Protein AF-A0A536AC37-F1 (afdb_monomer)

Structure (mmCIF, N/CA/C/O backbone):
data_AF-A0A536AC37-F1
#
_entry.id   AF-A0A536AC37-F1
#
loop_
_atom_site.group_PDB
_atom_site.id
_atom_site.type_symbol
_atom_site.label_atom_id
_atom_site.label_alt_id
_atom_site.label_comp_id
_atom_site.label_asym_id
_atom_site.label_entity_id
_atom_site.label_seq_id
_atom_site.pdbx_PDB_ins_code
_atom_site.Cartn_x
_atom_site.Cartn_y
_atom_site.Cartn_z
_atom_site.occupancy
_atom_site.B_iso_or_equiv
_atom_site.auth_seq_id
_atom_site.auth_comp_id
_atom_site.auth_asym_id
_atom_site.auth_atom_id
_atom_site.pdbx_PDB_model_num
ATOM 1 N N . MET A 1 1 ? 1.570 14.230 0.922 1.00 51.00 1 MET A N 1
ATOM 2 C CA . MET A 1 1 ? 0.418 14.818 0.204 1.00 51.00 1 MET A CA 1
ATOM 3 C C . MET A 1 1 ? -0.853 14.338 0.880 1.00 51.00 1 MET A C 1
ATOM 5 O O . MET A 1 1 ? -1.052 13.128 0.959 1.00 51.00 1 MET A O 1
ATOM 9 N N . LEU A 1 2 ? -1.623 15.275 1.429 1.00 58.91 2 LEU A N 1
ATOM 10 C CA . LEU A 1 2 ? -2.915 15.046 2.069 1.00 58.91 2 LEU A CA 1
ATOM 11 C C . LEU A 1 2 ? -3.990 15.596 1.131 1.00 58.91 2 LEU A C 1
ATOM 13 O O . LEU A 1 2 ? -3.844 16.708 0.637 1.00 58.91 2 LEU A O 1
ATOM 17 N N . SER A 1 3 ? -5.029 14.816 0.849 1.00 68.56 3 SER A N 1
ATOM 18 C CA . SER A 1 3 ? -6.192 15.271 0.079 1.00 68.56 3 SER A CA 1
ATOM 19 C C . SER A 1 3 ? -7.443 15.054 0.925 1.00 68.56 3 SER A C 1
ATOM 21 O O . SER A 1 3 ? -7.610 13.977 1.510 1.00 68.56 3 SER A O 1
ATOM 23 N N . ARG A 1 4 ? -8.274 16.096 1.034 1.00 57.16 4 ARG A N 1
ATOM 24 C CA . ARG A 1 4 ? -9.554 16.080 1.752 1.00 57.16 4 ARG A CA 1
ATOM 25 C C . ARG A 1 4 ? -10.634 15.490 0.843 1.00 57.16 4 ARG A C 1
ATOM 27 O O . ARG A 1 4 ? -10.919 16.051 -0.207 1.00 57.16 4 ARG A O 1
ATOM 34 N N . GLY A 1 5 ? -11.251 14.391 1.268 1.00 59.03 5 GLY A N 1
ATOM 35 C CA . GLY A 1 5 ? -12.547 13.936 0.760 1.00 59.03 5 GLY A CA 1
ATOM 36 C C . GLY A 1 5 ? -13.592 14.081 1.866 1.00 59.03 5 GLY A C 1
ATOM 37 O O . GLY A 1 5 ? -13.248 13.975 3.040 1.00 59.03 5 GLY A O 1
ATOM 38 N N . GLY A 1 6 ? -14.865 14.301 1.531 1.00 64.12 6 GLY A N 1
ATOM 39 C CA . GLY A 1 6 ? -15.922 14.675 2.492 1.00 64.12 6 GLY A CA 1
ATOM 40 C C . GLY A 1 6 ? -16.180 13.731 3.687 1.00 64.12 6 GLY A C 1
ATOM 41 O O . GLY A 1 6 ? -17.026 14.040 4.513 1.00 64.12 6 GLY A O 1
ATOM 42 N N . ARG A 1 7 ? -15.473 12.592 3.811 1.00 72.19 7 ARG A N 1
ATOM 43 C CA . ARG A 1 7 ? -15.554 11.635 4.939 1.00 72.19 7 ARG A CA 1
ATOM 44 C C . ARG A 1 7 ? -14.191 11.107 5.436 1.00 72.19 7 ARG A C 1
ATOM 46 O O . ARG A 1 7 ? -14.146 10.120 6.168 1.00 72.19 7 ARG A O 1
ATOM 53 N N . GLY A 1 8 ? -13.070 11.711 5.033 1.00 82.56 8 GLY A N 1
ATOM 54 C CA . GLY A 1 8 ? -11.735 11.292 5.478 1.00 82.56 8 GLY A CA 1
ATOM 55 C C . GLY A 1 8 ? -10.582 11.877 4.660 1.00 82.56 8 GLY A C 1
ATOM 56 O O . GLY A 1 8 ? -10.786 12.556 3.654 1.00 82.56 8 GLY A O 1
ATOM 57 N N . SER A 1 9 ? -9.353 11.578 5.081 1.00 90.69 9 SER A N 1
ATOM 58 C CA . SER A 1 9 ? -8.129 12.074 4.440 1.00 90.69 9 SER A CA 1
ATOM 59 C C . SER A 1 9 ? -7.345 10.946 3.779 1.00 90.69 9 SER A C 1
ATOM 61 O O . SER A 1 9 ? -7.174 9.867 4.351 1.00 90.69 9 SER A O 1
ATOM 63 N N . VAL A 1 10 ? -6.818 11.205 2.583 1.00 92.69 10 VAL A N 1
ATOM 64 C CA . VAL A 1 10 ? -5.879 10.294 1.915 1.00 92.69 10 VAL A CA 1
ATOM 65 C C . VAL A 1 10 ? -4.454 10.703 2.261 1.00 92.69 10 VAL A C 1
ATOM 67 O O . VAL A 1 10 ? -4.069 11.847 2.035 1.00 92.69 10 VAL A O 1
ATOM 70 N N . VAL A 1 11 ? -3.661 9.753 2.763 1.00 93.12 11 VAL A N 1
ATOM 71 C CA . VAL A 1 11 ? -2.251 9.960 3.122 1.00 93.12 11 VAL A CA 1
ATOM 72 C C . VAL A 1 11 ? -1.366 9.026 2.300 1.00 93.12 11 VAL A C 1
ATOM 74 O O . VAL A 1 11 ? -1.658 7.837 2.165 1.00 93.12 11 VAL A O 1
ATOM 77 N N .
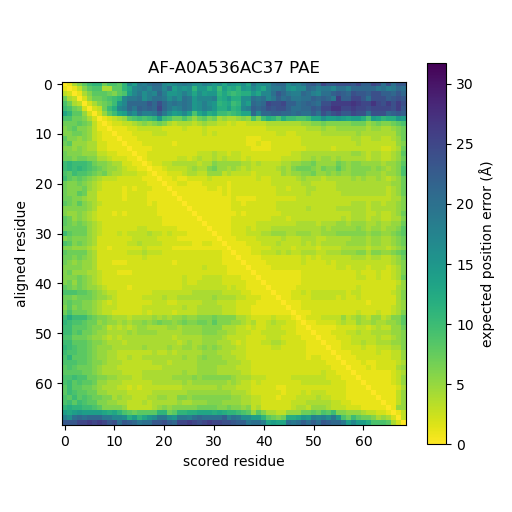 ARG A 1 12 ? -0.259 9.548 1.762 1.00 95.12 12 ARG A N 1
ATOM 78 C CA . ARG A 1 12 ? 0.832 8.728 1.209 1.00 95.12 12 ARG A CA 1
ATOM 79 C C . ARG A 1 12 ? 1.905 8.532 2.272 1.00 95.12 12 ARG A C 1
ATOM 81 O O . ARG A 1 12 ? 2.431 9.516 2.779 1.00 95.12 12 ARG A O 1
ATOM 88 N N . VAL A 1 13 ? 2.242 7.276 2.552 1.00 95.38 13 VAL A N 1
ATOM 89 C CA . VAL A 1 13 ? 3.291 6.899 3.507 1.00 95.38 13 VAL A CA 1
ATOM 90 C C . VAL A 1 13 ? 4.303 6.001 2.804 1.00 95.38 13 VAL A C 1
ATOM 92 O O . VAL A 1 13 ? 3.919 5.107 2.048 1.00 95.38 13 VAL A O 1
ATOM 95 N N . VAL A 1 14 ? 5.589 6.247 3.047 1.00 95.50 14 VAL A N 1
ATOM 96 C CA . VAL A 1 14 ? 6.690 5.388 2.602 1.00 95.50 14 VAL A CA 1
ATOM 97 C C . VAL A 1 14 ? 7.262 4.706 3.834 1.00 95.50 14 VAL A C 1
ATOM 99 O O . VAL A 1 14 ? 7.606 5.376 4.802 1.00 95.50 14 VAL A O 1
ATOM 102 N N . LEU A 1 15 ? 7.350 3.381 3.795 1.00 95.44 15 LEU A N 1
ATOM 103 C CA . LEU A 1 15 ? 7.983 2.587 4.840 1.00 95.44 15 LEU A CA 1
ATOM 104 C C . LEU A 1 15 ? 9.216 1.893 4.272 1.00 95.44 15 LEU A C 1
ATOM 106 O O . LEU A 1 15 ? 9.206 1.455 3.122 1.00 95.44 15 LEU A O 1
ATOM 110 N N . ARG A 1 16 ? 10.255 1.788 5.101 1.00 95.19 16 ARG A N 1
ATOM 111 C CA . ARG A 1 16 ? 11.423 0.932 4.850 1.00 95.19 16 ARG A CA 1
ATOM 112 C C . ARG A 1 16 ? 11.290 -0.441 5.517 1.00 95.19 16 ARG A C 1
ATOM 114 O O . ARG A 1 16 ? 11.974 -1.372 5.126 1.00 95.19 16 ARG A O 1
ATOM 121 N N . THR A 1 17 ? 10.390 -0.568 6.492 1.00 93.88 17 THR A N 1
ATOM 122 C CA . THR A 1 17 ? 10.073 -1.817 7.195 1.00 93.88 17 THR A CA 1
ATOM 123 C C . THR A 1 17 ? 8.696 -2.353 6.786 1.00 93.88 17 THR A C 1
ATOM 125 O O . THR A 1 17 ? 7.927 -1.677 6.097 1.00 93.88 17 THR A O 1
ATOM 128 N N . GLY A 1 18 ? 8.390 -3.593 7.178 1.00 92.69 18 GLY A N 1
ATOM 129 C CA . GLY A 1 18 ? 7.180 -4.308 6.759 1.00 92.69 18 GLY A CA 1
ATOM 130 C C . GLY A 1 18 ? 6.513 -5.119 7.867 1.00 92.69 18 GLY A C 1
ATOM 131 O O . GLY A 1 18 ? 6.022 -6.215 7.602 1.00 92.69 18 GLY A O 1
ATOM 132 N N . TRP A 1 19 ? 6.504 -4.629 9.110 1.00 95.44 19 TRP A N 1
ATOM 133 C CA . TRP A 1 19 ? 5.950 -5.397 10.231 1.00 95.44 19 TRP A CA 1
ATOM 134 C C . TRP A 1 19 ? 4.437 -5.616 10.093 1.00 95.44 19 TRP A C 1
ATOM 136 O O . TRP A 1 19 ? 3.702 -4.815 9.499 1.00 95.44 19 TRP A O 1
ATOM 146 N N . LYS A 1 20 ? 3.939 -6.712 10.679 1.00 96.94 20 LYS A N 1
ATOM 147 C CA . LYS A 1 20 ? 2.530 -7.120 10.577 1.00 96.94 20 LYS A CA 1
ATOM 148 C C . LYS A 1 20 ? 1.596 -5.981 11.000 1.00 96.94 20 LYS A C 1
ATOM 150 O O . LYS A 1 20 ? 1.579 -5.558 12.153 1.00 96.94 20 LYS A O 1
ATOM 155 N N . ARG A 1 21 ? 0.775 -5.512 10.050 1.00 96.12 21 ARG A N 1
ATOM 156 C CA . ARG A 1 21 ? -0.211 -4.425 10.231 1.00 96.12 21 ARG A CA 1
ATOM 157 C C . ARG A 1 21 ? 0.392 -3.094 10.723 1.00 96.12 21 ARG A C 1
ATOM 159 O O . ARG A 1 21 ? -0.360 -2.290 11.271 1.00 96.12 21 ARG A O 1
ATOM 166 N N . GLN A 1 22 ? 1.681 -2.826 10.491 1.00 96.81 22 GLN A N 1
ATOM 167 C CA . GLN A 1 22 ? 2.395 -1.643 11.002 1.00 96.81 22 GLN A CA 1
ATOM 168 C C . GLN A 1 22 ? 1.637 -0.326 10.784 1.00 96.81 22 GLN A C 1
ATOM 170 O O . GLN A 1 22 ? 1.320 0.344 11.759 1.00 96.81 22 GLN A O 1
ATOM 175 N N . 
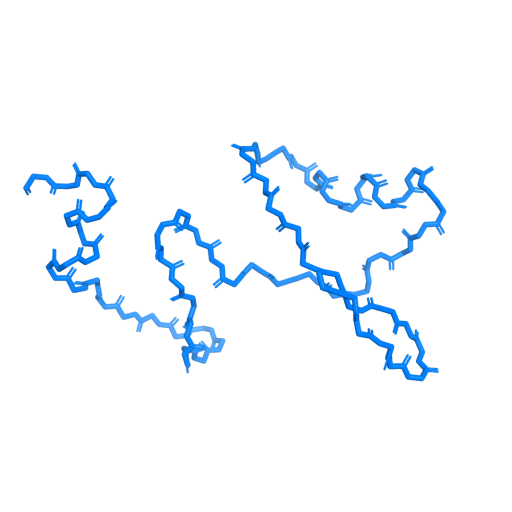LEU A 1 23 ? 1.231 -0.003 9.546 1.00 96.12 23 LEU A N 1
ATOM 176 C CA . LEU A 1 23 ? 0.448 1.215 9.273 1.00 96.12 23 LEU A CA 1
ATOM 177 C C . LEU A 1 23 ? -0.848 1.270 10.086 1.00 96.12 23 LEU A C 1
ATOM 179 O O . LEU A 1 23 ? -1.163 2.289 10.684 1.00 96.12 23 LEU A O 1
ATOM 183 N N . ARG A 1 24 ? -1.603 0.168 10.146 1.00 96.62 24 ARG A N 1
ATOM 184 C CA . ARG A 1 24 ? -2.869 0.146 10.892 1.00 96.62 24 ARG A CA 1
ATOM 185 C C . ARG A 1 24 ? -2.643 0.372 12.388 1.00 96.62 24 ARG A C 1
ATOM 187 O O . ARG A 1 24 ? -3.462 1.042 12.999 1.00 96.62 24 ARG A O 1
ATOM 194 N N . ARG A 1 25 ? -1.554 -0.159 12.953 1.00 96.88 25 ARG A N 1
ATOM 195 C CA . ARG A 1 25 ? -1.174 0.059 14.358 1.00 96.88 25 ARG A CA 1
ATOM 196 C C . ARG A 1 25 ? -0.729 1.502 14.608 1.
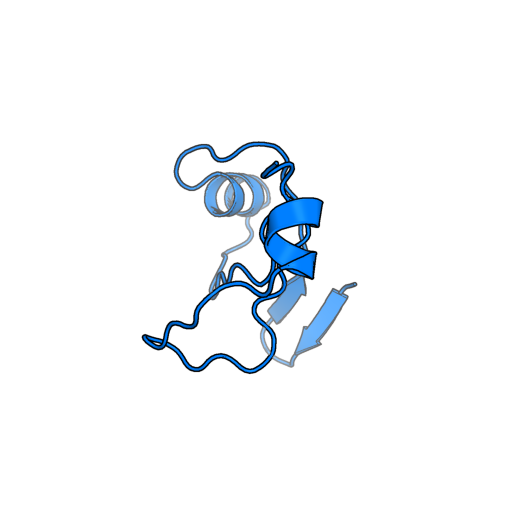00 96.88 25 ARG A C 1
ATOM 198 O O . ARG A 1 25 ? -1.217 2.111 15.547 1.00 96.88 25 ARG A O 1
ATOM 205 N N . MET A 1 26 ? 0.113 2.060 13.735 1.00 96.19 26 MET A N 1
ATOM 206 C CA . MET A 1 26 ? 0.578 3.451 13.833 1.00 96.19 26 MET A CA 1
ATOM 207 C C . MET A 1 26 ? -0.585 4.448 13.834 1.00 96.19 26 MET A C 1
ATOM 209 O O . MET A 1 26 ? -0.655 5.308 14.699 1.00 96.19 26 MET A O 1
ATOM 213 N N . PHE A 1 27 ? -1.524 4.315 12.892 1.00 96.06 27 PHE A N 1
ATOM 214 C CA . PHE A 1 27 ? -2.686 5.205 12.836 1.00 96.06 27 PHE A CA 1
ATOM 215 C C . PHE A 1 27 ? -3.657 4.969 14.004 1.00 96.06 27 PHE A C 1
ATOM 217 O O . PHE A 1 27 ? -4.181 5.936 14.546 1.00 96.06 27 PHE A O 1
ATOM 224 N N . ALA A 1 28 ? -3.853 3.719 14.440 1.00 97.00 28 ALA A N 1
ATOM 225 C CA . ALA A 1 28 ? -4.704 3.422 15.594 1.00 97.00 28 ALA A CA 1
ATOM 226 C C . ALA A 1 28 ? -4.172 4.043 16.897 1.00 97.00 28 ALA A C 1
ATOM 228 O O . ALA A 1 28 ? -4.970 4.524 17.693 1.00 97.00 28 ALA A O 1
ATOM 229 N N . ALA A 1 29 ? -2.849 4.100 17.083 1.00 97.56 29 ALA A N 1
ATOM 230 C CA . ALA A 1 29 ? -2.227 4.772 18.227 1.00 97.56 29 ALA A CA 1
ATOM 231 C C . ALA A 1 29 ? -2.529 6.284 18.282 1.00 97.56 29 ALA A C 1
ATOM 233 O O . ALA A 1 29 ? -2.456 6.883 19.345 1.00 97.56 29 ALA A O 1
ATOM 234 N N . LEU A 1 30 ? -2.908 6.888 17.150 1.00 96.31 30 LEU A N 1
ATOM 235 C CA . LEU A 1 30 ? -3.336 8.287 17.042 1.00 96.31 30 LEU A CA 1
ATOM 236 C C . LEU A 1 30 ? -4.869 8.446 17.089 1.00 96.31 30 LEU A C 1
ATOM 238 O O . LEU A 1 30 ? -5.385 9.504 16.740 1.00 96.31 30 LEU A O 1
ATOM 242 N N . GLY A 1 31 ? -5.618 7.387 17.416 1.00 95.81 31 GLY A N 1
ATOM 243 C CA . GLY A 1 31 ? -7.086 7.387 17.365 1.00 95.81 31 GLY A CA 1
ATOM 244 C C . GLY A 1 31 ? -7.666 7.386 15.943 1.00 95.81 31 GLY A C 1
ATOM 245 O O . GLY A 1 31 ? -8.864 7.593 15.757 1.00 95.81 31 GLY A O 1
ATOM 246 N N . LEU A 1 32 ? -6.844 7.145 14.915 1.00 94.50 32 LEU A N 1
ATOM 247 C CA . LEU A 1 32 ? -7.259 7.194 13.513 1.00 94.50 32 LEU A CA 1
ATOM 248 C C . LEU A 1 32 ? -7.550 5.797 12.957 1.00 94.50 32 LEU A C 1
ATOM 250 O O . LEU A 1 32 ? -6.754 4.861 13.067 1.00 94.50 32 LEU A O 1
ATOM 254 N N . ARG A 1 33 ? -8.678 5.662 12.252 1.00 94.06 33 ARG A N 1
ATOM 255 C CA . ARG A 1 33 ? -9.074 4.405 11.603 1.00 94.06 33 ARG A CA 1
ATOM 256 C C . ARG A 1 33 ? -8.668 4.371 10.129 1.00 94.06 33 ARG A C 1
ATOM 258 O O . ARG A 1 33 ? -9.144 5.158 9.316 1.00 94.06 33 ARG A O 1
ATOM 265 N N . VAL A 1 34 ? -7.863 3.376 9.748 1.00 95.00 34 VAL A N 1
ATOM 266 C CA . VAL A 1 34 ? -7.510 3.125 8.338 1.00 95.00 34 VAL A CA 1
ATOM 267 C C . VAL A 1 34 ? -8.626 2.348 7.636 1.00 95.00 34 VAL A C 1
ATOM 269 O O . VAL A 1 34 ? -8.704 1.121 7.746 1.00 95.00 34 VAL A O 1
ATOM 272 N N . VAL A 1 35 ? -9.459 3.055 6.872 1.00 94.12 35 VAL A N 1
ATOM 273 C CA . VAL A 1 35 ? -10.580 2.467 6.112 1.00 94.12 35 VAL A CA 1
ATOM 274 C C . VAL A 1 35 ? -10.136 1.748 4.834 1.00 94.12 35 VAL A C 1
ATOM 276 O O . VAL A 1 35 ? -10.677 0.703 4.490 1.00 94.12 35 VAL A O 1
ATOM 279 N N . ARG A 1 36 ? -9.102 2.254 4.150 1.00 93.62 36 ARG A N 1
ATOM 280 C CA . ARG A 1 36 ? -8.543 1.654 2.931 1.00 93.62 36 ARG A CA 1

•••

» Work request
Extract the lines of the preceding material that run from the line with "ATOM 123 C C" through the line with "ATOM 155 N N", inclusive, reproducing them exactly and adding nothing.

» Problem solution
ATOM 123 C C . THR A 1 17 ? 8.696 -2.353 6.786 1.00 93.88 17 THR A C 1
ATOM 125 O O . THR A 1 17 ? 7.927 -1.677 6.097 1.00 93.88 17 THR A O 1
ATOM 128 N N . GLY A 1 18 ? 8.390 -3.593 7.178 1.00 92.69 18 GLY A N 1
ATOM 129 C CA . GLY A 1 18 ? 7.180 -4.308 6.759 1.00 92.69 18 GLY A CA 1
ATOM 130 C C . GLY A 1 18 ? 6.513 -5.119 7.867 1.00 92.69 18 GLY A C 1
ATOM 131 O O . GLY A 1 18 ? 6.022 -6.215 7.602 1.00 92.69 18 GLY A O 1
ATOM 132 N N . TRP A 1 19 ? 6.504 -4.629 9.110 1.00 95.44 19 TRP A N 1
ATOM 133 C CA . TRP A 1 19 ? 5.950 -5.397 10.231 1.00 95.44 19 TRP A CA 1
ATOM 134 C C . TRP A 1 19 ? 4.437 -5.616 10.093 1.00 95.44 19 TRP A C 1
ATOM 136 O O . TRP A 1 19 ? 3.702 -4.815 9.499 1.00 95.44 19 TRP A O 1
ATOM 146 N N . LYS A 1 20 ? 3.939 -6.712 10.679 1.00 96.94 20 LYS A N 1
ATOM 147 C CA . LYS A 1 20 ? 2.530 -7.120 10.577 1.00 96.94 20 LYS A CA 1
ATOM 148 C C . LYS A 1 20 ? 1.596 -5.981 11.000 1.00 96.94 20 LYS A C 1
ATOM 150 O O . LYS A 1 20 ? 1.579 -5.558 12.153 1.00 96.94 20 LYS A O 1
ATOM 155 N N . ARG A 1 21 ? 0.775 -5.512 10.050 1.00 96.12 21 ARG A N 1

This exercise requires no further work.